How to complete this task ::
Quote the entries below from the line with "ATOM 262 C CA" through the line with "ATOM 299 C C", both ends included, and only those lines.

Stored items

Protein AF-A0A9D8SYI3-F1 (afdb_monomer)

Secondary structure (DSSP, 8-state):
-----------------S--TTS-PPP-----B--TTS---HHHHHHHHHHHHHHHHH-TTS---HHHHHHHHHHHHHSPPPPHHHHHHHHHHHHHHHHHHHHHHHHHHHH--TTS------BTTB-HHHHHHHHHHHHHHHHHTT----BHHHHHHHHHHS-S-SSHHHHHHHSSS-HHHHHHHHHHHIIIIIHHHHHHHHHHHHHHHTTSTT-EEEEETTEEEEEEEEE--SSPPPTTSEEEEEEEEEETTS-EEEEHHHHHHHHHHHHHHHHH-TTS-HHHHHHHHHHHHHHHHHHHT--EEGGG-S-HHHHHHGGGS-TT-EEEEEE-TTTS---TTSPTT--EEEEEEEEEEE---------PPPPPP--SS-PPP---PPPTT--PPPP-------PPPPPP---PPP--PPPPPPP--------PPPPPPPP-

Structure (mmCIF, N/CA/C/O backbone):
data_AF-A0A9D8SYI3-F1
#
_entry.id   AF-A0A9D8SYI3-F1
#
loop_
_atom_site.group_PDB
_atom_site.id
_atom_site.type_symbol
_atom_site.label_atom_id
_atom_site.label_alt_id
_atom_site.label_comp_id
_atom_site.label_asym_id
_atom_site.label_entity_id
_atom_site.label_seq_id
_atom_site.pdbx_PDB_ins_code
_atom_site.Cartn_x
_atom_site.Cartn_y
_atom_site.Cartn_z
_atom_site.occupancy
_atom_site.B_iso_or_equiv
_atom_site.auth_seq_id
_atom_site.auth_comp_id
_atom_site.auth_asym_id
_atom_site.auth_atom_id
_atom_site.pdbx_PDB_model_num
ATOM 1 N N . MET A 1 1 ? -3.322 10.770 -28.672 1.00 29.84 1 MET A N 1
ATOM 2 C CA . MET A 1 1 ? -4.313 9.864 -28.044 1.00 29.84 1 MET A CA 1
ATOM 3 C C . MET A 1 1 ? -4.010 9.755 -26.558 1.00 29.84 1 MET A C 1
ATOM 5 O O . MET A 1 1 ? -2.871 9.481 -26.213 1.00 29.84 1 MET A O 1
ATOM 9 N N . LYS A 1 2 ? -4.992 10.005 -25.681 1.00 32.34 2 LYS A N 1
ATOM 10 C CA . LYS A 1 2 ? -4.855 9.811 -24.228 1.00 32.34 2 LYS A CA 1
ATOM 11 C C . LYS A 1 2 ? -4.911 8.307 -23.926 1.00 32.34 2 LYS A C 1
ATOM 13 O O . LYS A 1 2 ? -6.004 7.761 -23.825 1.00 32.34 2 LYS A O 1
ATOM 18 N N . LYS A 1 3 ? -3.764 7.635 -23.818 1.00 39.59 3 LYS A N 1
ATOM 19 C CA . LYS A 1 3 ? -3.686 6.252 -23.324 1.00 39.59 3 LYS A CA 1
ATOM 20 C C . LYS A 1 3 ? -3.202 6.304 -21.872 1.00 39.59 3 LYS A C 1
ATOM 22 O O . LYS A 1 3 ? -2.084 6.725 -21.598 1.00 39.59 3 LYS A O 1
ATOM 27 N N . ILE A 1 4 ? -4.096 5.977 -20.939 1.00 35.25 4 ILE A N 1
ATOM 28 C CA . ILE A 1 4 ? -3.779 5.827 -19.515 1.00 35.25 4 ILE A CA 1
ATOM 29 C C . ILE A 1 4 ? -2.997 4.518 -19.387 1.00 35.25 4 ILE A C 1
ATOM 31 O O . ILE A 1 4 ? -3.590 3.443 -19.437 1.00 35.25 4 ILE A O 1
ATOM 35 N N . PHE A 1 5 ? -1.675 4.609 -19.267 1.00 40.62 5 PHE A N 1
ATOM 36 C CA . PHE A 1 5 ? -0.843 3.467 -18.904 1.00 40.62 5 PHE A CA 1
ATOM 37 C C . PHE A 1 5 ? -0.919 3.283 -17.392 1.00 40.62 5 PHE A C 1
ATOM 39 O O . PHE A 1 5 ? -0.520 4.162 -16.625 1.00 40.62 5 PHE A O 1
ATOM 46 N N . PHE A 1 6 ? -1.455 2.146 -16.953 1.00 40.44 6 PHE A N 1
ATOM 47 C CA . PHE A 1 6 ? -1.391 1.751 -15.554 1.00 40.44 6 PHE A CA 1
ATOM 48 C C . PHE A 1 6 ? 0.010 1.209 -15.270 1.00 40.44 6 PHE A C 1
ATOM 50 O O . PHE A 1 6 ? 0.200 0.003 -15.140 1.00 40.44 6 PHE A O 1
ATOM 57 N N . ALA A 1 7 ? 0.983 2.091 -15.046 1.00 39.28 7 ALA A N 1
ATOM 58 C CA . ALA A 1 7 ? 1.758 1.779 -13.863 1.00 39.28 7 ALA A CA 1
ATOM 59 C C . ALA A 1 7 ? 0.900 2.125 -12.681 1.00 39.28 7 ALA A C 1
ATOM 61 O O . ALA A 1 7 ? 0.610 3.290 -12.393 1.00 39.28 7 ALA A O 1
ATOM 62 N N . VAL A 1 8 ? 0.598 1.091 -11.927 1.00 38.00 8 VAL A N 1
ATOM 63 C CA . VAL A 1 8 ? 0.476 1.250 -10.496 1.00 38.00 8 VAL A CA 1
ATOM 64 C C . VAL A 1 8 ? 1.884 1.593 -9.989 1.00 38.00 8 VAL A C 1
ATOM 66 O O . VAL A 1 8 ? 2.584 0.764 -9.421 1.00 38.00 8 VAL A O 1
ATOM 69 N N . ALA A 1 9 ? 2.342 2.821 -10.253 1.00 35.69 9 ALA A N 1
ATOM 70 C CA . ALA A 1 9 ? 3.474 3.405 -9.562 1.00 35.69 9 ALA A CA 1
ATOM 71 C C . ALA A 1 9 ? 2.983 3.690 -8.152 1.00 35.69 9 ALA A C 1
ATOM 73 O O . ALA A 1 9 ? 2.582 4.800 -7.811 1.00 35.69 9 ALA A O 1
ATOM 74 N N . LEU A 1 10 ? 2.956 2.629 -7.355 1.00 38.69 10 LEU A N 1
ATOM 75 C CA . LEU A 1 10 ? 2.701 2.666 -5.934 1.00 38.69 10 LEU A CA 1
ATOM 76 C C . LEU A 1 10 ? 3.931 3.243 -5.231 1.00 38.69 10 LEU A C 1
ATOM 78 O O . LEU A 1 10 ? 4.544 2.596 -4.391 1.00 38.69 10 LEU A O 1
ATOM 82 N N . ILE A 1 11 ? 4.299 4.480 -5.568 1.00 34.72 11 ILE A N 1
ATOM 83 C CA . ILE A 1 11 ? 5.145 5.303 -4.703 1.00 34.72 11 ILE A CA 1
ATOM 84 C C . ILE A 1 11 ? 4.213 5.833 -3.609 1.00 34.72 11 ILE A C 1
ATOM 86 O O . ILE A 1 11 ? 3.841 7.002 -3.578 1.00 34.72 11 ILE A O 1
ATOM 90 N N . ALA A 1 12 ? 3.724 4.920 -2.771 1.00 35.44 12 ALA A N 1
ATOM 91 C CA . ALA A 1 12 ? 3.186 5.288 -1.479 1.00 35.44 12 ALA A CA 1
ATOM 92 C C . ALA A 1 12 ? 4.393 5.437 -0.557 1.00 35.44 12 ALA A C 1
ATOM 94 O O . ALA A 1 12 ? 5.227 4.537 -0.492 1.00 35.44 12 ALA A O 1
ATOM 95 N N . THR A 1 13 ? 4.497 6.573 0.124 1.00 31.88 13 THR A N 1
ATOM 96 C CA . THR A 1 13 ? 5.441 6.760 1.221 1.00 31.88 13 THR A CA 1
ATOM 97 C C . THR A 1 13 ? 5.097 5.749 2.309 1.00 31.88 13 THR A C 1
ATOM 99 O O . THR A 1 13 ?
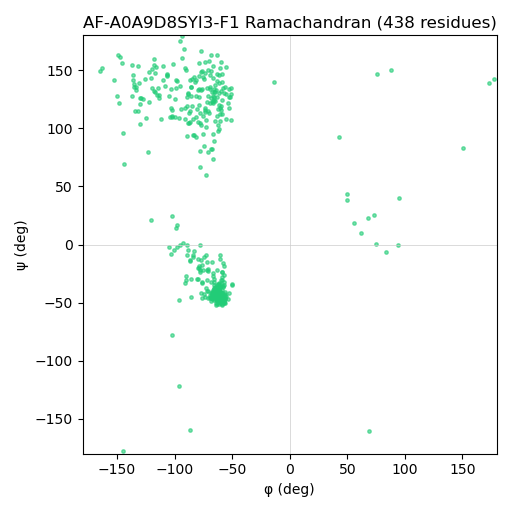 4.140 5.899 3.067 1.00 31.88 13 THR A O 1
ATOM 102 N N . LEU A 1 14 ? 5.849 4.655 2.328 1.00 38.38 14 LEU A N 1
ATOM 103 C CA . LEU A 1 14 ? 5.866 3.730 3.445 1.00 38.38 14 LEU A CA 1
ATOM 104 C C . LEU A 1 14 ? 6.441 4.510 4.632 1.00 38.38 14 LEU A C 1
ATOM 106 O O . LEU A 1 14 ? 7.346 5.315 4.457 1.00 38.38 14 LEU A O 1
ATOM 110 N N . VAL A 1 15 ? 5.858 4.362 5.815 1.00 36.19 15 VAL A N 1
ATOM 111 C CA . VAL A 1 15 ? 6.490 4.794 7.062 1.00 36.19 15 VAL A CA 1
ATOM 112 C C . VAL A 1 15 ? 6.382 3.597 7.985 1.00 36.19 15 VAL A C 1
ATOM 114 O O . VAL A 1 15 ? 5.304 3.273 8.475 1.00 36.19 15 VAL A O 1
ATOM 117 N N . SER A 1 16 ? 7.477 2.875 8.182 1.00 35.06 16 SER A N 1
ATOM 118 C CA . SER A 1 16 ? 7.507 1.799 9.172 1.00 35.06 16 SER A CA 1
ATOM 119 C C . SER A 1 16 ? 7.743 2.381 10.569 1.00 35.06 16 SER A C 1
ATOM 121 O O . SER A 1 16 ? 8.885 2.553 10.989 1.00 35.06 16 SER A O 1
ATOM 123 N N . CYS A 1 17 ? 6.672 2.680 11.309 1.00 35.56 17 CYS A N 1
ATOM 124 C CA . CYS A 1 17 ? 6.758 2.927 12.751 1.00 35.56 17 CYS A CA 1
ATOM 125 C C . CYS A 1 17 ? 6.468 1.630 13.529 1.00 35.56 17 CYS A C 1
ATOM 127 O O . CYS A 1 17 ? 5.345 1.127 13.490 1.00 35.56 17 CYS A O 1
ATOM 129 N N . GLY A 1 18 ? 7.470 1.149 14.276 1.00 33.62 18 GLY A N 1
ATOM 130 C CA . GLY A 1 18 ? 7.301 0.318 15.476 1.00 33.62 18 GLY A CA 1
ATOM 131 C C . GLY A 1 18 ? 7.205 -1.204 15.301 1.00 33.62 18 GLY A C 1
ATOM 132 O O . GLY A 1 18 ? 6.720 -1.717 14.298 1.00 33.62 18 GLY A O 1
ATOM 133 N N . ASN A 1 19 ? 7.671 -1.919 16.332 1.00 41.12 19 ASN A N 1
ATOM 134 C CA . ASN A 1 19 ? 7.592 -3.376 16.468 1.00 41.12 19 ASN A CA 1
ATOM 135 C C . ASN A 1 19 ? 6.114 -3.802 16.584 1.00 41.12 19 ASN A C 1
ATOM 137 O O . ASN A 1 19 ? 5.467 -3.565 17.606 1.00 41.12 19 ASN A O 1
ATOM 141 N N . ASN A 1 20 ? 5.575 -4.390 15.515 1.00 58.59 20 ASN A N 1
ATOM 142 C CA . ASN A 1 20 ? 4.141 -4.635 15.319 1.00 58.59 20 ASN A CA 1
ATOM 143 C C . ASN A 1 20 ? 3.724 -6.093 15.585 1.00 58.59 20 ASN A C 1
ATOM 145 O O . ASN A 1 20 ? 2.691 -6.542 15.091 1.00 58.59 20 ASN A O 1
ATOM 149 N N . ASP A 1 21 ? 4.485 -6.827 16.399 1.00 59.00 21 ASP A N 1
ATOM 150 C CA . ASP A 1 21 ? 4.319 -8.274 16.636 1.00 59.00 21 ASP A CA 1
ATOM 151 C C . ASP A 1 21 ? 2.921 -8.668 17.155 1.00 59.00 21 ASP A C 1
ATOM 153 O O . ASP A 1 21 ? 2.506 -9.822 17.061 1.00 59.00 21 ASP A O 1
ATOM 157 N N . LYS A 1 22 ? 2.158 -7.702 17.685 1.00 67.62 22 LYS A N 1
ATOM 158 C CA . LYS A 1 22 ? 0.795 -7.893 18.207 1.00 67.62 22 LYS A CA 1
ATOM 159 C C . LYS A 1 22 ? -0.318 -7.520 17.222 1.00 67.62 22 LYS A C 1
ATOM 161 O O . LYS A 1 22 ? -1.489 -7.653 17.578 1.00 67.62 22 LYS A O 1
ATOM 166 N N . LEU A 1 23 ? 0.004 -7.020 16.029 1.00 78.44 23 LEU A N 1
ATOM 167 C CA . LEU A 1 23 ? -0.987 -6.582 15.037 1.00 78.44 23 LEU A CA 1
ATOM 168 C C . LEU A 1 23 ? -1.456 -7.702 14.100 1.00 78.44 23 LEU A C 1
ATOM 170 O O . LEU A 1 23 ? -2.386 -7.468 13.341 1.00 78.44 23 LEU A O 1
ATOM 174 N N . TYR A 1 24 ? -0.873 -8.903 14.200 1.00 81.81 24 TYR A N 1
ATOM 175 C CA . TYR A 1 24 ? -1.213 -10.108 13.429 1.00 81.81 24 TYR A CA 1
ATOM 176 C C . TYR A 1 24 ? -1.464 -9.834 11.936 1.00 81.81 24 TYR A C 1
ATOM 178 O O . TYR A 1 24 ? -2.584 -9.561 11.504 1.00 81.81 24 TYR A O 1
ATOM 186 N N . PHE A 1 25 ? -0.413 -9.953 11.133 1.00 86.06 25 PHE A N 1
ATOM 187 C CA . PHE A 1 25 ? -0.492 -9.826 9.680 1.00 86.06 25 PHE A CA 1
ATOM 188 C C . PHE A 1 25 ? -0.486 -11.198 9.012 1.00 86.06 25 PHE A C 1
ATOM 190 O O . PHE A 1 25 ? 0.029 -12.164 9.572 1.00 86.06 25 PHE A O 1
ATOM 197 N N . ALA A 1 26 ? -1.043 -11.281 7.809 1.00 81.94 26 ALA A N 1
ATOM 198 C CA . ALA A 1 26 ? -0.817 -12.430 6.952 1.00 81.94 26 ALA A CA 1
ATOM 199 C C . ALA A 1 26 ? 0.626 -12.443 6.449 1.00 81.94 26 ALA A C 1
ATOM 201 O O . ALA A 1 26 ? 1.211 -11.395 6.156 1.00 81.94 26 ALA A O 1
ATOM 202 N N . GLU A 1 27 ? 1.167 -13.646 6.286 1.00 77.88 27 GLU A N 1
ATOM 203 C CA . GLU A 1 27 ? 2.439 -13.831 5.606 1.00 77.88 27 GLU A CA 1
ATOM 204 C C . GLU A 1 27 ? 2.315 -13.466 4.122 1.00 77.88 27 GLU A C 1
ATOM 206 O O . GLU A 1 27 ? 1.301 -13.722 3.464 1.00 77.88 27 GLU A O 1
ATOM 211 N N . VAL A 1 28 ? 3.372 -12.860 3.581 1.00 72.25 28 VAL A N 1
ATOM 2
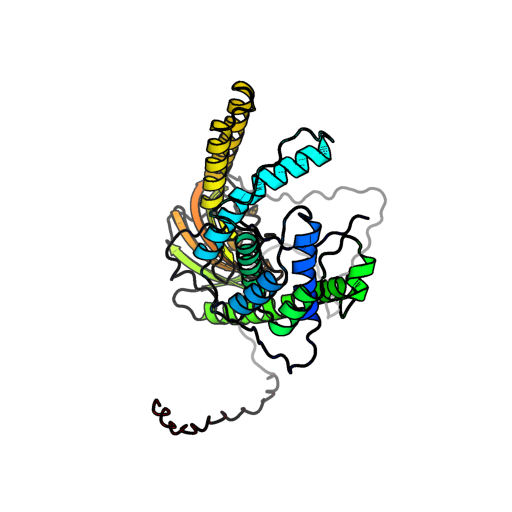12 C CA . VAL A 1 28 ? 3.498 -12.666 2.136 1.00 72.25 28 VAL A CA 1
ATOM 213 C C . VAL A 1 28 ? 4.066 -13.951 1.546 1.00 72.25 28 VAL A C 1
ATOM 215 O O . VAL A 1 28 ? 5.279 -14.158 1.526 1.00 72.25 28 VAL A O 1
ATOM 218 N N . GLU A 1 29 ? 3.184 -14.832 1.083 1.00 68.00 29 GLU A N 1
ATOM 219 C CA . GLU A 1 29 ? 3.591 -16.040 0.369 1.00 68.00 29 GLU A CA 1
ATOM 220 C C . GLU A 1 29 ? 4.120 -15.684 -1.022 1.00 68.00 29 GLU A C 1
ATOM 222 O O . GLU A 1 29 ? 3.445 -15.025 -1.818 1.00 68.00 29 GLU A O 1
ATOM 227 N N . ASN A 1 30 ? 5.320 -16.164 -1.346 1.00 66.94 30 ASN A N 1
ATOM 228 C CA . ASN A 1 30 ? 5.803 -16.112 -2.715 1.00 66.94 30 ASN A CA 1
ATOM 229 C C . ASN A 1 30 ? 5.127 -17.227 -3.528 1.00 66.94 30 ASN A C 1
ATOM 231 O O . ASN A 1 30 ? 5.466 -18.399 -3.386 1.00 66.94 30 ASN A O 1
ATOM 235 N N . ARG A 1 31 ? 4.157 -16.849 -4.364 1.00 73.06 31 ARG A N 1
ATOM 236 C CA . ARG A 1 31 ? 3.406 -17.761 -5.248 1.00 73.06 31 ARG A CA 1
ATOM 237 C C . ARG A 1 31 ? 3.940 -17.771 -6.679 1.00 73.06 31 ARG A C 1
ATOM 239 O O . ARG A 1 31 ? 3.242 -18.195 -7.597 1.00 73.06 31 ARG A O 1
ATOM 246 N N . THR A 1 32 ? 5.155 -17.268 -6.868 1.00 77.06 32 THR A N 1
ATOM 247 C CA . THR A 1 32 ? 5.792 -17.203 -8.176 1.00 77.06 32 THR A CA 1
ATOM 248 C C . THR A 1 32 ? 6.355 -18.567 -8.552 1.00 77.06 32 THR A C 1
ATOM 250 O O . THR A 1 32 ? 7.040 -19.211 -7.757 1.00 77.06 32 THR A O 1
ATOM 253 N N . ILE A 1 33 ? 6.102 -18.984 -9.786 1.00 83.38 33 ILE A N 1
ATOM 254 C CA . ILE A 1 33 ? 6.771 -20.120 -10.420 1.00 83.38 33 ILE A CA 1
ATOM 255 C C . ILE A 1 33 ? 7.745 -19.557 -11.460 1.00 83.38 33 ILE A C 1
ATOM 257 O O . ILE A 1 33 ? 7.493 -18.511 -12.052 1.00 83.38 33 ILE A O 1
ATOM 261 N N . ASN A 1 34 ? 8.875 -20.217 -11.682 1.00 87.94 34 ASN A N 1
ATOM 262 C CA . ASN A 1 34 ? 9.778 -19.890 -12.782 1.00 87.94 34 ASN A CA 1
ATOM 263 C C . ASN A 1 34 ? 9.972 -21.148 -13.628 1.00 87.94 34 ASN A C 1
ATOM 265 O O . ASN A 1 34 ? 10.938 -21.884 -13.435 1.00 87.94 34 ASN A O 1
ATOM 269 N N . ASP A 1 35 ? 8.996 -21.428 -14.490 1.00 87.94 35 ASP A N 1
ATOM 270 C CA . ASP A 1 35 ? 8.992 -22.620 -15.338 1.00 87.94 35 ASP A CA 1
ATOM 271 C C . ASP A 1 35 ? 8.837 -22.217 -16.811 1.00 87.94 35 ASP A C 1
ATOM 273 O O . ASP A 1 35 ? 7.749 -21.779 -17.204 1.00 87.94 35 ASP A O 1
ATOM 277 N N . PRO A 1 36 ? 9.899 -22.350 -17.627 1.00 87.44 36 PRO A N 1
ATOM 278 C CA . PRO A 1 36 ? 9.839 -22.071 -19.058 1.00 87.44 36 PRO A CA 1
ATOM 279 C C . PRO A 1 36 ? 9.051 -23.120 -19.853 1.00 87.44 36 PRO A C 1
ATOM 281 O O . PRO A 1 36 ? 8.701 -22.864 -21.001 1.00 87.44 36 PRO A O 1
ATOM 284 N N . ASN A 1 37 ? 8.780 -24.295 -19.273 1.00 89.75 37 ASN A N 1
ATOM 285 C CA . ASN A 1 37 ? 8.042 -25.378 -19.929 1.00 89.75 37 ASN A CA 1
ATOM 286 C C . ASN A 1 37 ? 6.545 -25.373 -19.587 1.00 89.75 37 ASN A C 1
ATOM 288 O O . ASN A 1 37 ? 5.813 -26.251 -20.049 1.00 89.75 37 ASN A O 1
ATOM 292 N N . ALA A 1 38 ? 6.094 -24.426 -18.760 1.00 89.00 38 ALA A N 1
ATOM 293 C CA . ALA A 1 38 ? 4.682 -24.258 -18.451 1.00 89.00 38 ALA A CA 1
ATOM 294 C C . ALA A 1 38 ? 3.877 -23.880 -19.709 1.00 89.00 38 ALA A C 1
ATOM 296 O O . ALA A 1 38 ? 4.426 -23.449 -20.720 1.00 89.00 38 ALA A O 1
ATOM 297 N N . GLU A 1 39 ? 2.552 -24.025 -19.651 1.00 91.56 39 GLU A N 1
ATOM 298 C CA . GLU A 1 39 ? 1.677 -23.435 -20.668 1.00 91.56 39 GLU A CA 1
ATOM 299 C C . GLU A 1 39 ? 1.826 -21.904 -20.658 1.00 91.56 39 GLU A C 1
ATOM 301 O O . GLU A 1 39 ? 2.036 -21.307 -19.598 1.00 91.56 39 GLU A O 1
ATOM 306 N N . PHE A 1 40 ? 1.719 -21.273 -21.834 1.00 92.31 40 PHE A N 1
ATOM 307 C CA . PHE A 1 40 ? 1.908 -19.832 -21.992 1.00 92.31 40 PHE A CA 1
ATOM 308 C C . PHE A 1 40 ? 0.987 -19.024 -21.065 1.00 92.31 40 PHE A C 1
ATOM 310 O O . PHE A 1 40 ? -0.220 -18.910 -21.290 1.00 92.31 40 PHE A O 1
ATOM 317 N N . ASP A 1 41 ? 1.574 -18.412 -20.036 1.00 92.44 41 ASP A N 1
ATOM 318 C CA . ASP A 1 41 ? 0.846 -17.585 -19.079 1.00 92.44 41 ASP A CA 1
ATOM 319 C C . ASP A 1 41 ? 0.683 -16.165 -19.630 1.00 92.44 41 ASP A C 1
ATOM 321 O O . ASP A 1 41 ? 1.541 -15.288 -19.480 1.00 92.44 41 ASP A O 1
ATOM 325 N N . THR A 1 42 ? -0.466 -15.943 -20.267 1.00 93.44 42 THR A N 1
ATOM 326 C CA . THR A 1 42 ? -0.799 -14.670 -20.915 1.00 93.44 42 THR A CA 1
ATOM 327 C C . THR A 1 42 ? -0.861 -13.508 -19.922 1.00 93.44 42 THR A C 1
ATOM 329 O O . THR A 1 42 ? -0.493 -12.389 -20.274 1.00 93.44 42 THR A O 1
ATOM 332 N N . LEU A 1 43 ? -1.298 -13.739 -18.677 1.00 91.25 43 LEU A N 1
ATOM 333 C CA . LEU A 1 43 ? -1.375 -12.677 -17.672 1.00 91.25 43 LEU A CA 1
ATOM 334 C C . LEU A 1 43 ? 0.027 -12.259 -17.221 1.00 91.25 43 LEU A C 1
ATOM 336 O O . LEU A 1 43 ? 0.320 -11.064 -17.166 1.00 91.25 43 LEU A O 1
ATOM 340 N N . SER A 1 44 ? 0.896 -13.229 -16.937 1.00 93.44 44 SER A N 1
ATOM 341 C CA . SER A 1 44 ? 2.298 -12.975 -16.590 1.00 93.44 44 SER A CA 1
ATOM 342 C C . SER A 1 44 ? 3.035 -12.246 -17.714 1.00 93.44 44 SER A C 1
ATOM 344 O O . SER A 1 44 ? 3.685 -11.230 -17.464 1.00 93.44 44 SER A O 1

Task output ::
ATOM 262 C CA . ASN A 1 34 ? 9.778 -19.890 -12.782 1.00 87.94 34 ASN A CA 1
ATOM 263 C C . ASN A 1 34 ? 9.972 -21.148 -13.628 1.00 87.94 34 ASN A C 1
ATOM 265 O O . ASN A 1 34 ? 10.938 -21.884 -13.435 1.00 87.94 34 ASN A O 1
ATOM 269 N N . ASP A 1 35 ? 8.996 -21.428 -14.490 1.00 87.94 35 ASP A N 1
ATOM 270 C CA . ASP A 1 35 ? 8.992 -22.620 -15.338 1.00 87.94 35 ASP A CA 1
ATOM 271 C C . ASP A 1 35 ? 8.837 -22.217 -16.811 1.00 87.94 35 ASP A C 1
ATOM 273 O O . ASP A 1 35 ? 7.749 -21.779 -17.204 1.00 87.94 35 ASP A O 1
ATOM 277 N N . PRO A 1 36 ? 9.899 -22.350 -17.627 1.00 87.44 36 PRO A N 1
ATOM 278 C CA . PRO A 1 36 ? 9.839 -22.071 -19.058 1.00 87.44 36 PRO A CA 1
ATOM 279 C C . PRO A 1 36 ? 9.051 -23.120 -19.853 1.00 87.44 36 PRO A C 1
ATOM 281 O O . PRO A 1 36 ? 8.701 -22.864 -21.001 1.00 87.44 36 PRO A O 1
ATOM 284 N N . ASN A 1 37 ? 8.780 -24.295 -19.273 1.00 89.75 37 ASN A N 1
ATOM 285 C CA . ASN A 1 37 ? 8.042 -25.378 -19.929 1.00 89.75 37 ASN A CA 1
ATOM 286 C C . ASN A 1 37 ? 6.545 -25.373 -19.587 1.00 89.75 37 ASN A C 1
ATOM 288 O O . ASN A 1 37 ? 5.813 -26.251 -20.049 1.00 89.75 37 ASN A O 1
ATOM 292 N N . ALA A 1 38 ? 6.094 -24.426 -18.760 1.00 89.00 38 ALA A N 1
ATOM 293 C CA . ALA A 1 38 ? 4.682 -24.258 -18.451 1.00 89.00 38 ALA A CA 1
ATOM 294 C C . ALA A 1 38 ? 3.877 -23.880 -19.709 1.00 89.00 38 ALA A C 1
ATOM 296 O O . ALA A 1 38 ? 4.426 -23.449 -20.720 1.00 89.00 38 ALA A O 1
ATOM 297 N N . GLU A 1 39 ? 2.552 -24.025 -19.651 1.00 91.56 39 GLU A N 1
ATOM 298 C CA . GLU A 1 39 ? 1.677 -23.435 -20.668 1.00 91.56 39 GLU A CA 1
ATOM 299 C C . GLU A 1 39 ? 1.826 -21.904 -20.658 1.00 91.56 39 GLU A C 1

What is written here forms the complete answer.